PROMPT
Instruction for the entries that follow: retype exactly the lines from the line with "ATOM 82 N N" to the line with "ATOM 86 O O", both included, and omit all others.

LISTED RECORDS
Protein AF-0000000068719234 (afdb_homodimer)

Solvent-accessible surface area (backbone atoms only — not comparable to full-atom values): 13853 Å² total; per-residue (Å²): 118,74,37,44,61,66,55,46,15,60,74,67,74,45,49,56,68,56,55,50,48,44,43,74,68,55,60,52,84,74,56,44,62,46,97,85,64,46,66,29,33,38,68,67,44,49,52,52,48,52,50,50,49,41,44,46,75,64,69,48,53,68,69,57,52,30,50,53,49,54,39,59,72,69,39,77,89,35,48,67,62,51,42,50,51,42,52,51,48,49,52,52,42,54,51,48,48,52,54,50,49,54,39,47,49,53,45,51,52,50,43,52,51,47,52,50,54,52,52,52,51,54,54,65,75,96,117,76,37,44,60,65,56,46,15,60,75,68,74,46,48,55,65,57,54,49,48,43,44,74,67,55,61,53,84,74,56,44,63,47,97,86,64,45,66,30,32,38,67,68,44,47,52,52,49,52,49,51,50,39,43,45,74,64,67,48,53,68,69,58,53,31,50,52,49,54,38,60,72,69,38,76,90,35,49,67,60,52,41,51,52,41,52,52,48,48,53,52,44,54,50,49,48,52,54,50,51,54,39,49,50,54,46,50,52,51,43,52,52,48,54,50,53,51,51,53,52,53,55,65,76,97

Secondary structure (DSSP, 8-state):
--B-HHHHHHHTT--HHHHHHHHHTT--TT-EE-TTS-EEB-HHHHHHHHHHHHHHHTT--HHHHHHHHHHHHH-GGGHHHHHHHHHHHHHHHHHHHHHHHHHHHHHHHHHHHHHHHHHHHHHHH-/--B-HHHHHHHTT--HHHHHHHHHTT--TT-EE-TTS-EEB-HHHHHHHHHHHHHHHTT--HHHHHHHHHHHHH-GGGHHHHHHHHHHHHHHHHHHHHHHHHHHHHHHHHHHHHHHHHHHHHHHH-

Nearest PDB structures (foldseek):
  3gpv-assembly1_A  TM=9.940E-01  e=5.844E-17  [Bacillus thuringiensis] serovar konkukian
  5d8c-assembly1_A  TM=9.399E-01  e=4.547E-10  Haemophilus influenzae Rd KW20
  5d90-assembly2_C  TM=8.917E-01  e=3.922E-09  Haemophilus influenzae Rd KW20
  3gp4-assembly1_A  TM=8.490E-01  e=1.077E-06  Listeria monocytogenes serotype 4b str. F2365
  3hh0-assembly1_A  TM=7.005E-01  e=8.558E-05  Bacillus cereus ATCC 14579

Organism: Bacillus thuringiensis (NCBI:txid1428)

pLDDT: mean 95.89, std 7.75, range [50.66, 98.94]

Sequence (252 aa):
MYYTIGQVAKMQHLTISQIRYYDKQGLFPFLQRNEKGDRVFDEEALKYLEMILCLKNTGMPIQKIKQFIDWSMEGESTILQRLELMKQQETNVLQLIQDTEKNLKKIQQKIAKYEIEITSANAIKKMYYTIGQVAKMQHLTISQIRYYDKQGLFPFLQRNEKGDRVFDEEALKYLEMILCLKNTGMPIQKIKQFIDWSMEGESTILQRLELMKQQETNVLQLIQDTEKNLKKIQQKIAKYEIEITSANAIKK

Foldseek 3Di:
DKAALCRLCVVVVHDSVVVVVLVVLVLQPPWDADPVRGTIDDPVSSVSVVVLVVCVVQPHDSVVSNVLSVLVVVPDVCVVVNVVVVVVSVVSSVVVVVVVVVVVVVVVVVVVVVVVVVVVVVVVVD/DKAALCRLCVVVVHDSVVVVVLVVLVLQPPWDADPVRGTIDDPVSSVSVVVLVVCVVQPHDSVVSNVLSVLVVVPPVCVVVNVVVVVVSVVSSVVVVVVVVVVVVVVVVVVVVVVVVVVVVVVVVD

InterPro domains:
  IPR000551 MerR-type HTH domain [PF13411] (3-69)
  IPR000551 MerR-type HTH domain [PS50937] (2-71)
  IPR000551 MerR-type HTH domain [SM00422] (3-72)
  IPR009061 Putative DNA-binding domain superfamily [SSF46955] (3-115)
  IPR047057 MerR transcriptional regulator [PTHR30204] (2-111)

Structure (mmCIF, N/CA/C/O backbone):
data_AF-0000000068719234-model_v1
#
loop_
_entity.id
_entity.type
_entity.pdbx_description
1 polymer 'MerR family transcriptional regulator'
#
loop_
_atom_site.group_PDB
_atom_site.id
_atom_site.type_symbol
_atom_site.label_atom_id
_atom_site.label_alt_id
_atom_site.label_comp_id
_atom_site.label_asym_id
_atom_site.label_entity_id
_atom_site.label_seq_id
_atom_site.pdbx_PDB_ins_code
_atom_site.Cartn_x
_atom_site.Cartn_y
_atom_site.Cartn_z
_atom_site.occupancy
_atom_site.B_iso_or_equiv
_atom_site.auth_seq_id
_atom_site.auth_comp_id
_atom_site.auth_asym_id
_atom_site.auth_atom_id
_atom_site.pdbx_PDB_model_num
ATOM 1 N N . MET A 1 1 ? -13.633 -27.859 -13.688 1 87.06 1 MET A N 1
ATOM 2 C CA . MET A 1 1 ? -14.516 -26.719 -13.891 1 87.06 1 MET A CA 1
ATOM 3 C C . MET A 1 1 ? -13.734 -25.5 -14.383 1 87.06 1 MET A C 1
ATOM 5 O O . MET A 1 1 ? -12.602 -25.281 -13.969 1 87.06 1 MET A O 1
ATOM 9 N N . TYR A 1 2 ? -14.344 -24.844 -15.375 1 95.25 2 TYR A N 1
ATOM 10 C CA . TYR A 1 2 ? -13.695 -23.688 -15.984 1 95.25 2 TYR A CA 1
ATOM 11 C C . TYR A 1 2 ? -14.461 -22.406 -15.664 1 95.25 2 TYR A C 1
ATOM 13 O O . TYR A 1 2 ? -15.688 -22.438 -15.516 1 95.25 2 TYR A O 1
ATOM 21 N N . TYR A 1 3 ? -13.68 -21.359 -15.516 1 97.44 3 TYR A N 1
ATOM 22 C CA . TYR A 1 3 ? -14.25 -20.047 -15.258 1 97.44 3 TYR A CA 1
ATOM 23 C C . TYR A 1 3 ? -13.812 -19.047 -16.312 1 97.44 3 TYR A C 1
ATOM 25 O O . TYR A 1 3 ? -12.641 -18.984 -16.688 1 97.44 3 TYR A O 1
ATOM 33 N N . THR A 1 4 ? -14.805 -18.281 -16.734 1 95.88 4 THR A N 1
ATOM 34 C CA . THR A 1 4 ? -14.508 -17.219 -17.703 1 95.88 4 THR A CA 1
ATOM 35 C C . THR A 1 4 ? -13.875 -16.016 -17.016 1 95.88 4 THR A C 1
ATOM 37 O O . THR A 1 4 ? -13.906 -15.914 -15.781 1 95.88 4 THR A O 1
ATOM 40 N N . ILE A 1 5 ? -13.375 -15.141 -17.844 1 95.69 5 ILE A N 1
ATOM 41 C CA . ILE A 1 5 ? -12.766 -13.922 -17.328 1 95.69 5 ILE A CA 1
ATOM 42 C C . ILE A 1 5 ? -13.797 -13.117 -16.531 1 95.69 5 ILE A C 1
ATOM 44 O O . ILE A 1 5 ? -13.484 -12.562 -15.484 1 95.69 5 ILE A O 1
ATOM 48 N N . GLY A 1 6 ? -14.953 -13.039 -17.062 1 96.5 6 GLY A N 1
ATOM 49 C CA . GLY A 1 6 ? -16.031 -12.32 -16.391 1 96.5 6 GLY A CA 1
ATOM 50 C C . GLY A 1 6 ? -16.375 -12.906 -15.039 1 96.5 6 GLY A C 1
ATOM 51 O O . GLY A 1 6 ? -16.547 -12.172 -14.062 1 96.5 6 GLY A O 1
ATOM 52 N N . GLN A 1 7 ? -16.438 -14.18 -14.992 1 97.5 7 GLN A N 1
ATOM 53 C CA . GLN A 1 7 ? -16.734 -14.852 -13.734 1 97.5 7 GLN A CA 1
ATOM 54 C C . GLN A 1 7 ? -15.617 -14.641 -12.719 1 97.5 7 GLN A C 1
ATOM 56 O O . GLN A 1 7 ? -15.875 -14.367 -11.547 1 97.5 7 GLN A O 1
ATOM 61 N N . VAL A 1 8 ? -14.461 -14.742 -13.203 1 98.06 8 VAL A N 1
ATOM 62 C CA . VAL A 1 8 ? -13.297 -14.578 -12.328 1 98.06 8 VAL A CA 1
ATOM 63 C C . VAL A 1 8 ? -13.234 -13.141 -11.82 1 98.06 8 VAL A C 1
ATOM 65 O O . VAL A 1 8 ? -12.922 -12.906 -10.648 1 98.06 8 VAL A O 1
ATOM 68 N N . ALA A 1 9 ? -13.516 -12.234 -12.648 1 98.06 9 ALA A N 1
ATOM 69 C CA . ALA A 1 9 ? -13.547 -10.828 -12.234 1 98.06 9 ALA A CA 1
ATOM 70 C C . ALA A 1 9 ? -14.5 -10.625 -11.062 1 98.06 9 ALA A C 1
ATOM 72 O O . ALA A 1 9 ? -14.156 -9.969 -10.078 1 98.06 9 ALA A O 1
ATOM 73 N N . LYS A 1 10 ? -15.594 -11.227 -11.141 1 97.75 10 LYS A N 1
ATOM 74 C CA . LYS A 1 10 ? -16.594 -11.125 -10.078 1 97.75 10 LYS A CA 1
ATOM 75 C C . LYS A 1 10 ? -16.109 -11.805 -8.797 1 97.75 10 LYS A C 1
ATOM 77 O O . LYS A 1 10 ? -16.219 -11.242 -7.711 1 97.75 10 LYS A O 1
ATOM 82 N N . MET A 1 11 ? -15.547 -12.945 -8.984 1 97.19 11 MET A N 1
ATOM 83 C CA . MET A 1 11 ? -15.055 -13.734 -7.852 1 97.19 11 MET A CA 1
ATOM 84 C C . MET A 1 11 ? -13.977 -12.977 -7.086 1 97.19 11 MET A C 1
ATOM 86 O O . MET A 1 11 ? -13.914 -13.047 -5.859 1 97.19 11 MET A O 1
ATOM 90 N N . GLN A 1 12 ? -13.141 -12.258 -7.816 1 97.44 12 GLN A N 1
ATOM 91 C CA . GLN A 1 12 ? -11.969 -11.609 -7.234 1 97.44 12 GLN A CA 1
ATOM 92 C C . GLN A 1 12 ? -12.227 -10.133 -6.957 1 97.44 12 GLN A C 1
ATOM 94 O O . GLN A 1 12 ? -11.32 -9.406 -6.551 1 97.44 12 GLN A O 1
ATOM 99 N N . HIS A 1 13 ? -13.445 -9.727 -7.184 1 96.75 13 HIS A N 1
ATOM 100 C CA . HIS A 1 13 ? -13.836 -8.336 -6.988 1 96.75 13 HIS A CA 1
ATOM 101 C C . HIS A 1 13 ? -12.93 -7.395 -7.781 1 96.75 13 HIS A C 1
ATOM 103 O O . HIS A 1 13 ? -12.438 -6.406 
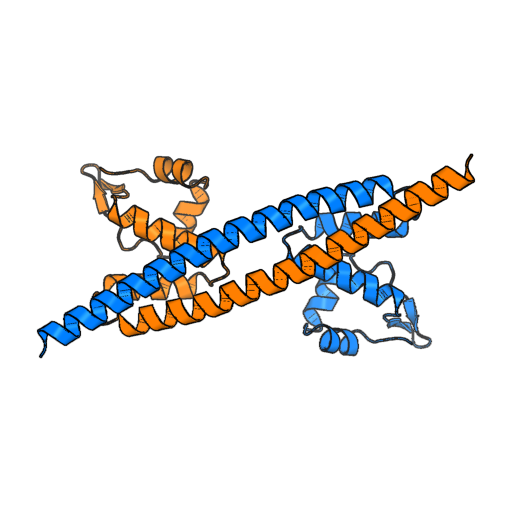-7.242 1 96.75 13 HIS A O 1
ATOM 109 N N . LEU A 1 14 ? -12.711 -7.797 -9.039 1 97.69 14 LEU A N 1
ATOM 110 C CA . LEU A 1 14 ? -11.969 -6.996 -10.008 1 97.69 14 LEU A CA 1
ATOM 111 C C . LEU A 1 14 ? -12.844 -6.668 -11.219 1 97.69 14 LEU A C 1
ATOM 113 O O . LEU A 1 14 ? -13.891 -7.281 -11.414 1 97.69 14 LEU A O 1
ATOM 117 N N . THR A 1 15 ? -12.328 -5.73 -11.922 1 97.94 15 THR A N 1
ATOM 118 C CA . THR A 1 15 ? -12.977 -5.5 -13.211 1 97.94 15 THR A CA 1
ATOM 119 C C . THR A 1 15 ? -12.383 -6.402 -14.289 1 97.94 15 THR A C 1
ATOM 121 O O . THR A 1 15 ? -11.25 -6.875 -14.148 1 97.94 15 THR A O 1
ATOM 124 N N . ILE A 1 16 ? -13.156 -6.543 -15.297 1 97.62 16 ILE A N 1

PROBLEM SOLUTION
ATOM 82 N N . MET A 1 11 ? -15.547 -12.945 -8.984 1 97.19 11 MET A N 1
ATOM 83 C CA . MET A 1 11 ? -15.055 -13.734 -7.852 1 97.19 11 MET A CA 1
ATOM 84 C C . MET A 1 11 ? -13.977 -12.977 -7.086 1 97.19 11 MET A C 1
ATOM 86 O O . MET A 1 11 ? -13.914 -13.047 -5.859 1 97.19 11 MET A O 1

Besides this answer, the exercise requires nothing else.